Folic acid, a B vitamin that’s a key driver in cell growth, is perhaps best known for its ability to prevent birth defects in the spine and brain. The nutrient is found in fortified grains, fruits, leafy green vegetables, beans, and nuts. Supplements are also available.

Folic acid’s proven ability to prevent birth defects spurred the United States, in the late 1990s, to require manufacturers of grain products to fortify their foods with the vitamin, according to Harvard Health.

Researchers have studied folic acid over the years to measure its effectiveness against a slew of other conditions, including colon cancer, Alzheimer’s, and heart disease. However, for every study that claims benefit, another study finds none.

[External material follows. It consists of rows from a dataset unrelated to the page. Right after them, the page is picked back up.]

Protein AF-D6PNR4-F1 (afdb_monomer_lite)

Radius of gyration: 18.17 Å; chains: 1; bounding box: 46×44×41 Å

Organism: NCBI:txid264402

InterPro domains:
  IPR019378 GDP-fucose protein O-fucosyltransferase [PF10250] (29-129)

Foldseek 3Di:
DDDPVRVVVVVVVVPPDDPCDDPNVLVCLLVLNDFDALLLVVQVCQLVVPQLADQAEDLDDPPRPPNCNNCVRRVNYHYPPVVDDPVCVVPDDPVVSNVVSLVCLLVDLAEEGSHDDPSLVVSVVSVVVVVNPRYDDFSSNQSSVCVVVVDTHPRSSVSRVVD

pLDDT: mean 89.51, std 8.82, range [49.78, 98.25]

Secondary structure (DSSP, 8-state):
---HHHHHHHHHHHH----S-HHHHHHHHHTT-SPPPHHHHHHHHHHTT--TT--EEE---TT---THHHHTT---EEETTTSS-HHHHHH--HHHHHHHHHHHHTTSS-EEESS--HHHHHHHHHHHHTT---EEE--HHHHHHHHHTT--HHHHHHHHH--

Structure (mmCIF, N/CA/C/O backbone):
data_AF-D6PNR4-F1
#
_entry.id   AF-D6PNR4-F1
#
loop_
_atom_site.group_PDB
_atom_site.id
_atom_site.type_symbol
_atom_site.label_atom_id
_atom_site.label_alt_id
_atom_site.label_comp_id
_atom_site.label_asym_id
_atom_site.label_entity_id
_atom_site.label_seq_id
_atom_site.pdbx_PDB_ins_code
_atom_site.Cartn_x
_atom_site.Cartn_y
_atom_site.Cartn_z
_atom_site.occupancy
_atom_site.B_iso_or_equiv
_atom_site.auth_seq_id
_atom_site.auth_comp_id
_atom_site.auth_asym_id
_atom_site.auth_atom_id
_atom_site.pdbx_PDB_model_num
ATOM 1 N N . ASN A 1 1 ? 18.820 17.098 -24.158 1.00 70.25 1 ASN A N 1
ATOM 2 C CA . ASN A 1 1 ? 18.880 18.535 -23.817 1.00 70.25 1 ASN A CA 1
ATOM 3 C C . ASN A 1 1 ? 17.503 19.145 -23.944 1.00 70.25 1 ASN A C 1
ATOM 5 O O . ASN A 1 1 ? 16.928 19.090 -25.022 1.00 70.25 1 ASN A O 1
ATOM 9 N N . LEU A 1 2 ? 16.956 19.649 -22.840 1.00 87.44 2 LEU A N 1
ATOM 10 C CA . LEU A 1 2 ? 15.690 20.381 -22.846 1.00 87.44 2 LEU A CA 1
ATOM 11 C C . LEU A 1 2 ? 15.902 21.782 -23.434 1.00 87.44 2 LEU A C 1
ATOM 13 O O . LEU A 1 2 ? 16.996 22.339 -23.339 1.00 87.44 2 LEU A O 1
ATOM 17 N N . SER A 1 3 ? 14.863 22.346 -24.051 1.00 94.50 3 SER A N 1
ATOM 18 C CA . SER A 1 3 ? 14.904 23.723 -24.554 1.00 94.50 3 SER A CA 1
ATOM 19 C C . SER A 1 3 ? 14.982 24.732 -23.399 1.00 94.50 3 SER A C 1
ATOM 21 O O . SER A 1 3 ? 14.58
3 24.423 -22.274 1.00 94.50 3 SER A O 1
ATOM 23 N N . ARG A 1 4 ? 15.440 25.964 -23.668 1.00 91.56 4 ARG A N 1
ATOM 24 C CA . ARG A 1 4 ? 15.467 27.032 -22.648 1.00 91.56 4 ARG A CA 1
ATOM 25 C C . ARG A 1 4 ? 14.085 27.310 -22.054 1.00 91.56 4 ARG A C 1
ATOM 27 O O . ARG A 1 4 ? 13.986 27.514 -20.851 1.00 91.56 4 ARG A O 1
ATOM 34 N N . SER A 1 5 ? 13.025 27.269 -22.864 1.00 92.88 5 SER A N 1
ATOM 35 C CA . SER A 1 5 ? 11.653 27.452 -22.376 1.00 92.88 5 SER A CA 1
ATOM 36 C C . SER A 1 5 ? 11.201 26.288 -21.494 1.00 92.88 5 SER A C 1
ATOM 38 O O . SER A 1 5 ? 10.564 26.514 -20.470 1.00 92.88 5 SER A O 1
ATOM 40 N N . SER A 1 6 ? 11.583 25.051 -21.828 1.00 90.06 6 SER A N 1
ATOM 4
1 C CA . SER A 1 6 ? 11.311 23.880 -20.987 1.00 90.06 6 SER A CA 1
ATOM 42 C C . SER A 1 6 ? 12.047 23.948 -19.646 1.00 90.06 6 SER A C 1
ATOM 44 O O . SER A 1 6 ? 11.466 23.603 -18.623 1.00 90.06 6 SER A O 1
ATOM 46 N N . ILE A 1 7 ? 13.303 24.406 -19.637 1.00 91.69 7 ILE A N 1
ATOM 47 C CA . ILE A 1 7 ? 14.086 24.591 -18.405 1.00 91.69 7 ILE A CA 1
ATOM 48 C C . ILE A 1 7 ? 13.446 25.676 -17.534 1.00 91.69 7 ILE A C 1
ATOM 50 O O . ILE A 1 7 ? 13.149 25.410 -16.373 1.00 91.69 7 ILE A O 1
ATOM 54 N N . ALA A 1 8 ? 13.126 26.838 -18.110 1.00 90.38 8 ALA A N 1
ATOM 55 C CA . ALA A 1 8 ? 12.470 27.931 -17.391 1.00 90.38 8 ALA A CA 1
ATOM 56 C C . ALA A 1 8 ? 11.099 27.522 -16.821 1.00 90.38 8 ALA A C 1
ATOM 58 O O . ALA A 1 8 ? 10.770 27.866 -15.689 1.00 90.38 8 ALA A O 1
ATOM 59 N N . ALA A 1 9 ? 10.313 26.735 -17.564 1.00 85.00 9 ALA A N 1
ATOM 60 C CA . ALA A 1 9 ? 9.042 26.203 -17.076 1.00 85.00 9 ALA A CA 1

A controversy around folic acid benefits continues among medical professionals.

For example, The American Cancer Society reports that a study of women taking more than .4 milligrams—the federally recommended amount—experienced a decreased risk of colon cancer. However, after the government began requiring that certain foods be fortified, colon cancer rates increased, according to Harvard Health. A 2013 analysis of 13 clinical studies published in The Lancet, a leading medical journal, found folic acid made no difference on multiple types of cancer over five years.

Results are similarly mixed for Alzheimer’s disease. A study conducted by researchers in the Netherlands compared men and women taking folic acid to a group taking a placebo. The group taking the supplement outperformed the placebo group on tests that measured brain performance. However, a review of eight clinical trials found folic acid had no impact on cognitive functioning, leading one Mayo Clinic doctor to conclude that folic acid does not definitively ward against Alzheimer’s.

Researchers are similarly divided on folic acid’s impact on heart disease. The American Nutrition Association recommends taking folic acid to lower your risk of heart disease. Meanwhile, The American Heart Association does not recommend folic acid to reduce risk. Instead, it recommends eating a diet full of fruits, vegetables, and other nutritious foods.

Despite the folic acid controversy, researchers agree pregnant women benefit.

This one recommendation has stayed constant. The Centers for Disease Control and Prevention (CDC) recommends that women planning to become pregnant take .4 milligrams of folic acid daily to prevent major birth defects. Taking the supplement before pregnancy begins is key because spine and brain birth defects form very early in pregnancy, often before a woman knows that she’s pregnant.

Do you take a folic acid supplement to stay healthy?